=== Task details ===
From the data below, set down exactly the lines between the one holding "ATOM 81 N N" and the one holding "ATOM 83 C C", inclusive, and no others.

=== Stored data entries ===
================
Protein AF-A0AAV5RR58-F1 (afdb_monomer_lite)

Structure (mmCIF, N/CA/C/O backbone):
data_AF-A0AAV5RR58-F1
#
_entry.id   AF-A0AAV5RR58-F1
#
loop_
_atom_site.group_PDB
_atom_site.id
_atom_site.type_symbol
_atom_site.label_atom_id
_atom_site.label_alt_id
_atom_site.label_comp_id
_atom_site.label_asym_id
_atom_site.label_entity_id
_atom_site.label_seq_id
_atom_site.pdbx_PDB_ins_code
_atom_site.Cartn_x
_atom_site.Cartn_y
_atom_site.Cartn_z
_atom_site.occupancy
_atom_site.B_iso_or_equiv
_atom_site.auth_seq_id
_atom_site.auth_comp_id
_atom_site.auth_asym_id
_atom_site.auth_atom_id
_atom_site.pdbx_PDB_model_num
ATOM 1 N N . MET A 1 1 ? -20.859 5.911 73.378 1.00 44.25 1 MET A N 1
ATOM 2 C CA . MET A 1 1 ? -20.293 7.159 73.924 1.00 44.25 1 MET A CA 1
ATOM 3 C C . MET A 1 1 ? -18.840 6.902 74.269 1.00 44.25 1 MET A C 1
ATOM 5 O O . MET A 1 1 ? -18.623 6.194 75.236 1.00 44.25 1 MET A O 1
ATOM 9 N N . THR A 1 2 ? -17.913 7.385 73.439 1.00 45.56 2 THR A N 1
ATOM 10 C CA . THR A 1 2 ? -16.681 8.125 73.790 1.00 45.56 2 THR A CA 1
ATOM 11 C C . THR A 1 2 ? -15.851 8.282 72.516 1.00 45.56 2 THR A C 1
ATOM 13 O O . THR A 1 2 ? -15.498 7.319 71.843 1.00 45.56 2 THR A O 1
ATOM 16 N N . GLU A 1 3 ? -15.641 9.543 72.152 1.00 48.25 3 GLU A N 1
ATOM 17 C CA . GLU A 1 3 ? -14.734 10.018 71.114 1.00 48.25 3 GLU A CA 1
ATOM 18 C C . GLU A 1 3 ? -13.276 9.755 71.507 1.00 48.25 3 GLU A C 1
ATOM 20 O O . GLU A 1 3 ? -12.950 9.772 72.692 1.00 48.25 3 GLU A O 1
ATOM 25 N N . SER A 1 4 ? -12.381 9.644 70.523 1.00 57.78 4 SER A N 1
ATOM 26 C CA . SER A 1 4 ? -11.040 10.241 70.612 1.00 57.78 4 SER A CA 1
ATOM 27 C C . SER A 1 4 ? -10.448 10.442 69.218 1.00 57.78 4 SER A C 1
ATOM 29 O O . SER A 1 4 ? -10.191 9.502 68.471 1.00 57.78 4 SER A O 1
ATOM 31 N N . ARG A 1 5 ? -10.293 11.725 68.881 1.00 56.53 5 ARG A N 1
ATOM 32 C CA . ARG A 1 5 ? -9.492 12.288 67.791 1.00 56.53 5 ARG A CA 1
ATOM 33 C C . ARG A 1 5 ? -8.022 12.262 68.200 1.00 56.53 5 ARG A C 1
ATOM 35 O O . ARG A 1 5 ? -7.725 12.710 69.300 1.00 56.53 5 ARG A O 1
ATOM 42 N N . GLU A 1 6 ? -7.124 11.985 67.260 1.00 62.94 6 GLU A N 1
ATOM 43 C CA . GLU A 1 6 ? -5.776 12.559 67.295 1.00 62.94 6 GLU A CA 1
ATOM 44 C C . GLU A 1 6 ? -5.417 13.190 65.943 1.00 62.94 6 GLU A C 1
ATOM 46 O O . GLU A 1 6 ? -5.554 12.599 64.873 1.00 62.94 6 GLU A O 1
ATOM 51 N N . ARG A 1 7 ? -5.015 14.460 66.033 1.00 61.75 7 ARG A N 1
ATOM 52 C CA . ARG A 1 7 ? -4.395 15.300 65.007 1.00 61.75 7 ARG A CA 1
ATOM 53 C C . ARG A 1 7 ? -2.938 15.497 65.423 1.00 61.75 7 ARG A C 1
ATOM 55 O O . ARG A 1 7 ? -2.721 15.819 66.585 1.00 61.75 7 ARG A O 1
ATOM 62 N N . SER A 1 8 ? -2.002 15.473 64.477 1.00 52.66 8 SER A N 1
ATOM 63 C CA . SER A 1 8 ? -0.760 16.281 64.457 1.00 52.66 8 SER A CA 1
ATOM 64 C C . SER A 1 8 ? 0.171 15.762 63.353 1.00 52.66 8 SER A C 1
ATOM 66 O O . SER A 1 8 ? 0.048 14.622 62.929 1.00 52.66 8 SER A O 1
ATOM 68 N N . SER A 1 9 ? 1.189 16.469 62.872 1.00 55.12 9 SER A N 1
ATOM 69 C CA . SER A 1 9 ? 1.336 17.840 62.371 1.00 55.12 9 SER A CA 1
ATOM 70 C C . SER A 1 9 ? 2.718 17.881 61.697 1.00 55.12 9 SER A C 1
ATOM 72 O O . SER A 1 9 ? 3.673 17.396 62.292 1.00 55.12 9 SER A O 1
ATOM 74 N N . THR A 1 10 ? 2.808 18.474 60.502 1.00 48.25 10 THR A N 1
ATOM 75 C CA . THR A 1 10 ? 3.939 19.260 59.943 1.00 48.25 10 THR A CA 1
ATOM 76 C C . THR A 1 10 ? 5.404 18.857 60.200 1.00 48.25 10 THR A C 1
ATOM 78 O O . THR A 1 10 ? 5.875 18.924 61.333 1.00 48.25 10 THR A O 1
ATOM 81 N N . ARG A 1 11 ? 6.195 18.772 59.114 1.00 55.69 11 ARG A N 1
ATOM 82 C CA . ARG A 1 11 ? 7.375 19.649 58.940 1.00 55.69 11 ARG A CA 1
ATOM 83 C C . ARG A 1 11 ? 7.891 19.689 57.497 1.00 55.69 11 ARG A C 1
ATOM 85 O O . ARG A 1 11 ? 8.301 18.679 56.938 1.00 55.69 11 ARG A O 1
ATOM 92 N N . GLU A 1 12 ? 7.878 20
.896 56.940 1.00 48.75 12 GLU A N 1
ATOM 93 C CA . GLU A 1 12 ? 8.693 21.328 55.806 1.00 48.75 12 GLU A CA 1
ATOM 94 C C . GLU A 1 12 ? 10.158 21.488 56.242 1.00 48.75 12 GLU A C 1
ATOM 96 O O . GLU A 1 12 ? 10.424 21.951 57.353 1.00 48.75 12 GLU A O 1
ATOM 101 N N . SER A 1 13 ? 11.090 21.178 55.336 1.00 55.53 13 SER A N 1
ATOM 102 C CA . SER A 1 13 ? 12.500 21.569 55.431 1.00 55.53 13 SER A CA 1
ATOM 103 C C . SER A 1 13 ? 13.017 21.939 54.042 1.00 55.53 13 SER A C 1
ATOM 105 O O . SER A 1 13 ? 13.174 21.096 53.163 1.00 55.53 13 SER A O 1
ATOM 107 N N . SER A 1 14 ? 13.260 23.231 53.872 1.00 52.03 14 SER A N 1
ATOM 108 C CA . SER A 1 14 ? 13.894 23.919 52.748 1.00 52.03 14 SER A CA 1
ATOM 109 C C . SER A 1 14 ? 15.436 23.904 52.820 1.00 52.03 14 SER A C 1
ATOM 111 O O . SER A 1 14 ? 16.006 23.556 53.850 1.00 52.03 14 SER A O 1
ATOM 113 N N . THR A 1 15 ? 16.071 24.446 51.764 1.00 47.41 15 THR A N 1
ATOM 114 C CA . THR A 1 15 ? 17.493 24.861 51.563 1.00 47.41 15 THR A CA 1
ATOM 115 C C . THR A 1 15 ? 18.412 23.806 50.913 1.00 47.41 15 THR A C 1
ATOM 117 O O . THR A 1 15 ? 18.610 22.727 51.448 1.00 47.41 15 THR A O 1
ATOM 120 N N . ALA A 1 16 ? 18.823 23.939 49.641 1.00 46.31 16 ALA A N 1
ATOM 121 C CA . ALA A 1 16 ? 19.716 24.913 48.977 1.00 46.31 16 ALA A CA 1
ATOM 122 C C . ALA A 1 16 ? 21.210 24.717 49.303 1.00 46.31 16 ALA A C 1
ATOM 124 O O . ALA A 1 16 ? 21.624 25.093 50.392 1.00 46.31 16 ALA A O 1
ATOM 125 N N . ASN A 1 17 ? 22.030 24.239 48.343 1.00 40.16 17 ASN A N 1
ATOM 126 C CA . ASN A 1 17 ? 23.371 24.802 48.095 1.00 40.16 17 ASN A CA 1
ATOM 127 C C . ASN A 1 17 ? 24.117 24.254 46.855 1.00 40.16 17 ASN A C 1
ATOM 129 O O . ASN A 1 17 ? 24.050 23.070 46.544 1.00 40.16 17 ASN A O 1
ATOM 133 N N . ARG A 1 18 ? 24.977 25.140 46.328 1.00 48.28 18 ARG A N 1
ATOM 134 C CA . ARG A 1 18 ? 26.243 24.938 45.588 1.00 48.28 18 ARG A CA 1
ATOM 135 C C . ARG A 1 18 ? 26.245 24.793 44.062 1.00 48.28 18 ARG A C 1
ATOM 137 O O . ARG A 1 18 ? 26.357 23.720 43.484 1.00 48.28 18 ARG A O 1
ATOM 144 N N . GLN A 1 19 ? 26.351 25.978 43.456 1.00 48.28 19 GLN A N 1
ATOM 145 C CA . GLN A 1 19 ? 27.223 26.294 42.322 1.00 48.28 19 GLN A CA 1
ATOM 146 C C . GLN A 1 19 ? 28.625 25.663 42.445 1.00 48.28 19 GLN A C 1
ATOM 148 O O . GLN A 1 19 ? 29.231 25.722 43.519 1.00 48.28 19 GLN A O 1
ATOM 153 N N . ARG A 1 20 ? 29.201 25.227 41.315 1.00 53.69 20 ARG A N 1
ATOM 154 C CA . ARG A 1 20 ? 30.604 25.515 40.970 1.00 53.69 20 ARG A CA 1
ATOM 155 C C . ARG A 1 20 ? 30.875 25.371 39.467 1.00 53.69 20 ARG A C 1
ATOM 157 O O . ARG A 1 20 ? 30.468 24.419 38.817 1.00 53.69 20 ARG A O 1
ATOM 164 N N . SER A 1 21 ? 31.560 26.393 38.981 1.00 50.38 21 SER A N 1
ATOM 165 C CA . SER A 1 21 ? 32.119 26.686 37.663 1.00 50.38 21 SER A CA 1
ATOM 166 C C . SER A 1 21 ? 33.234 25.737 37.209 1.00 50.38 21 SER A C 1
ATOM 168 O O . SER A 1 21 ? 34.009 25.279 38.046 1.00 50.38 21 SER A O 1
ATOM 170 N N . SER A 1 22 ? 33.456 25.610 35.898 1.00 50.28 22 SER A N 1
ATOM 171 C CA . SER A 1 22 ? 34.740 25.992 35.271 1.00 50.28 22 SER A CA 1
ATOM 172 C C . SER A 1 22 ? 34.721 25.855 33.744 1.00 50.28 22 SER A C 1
================
=== Answer section ===
ATOM 81 N N . ARG A 1 11 ? 6.195 18.772 59.114 1.00 55.69 11 ARG A N 1
ATOM 82 C CA . ARG A 1 11 ? 7.375 19.649 58.940 1.00 55.69 11 ARG A CA 1
ATOM 83 C C . ARG A 1 11 ? 7.891 19.689 57.497 1.00 55.69 11 ARG A C 1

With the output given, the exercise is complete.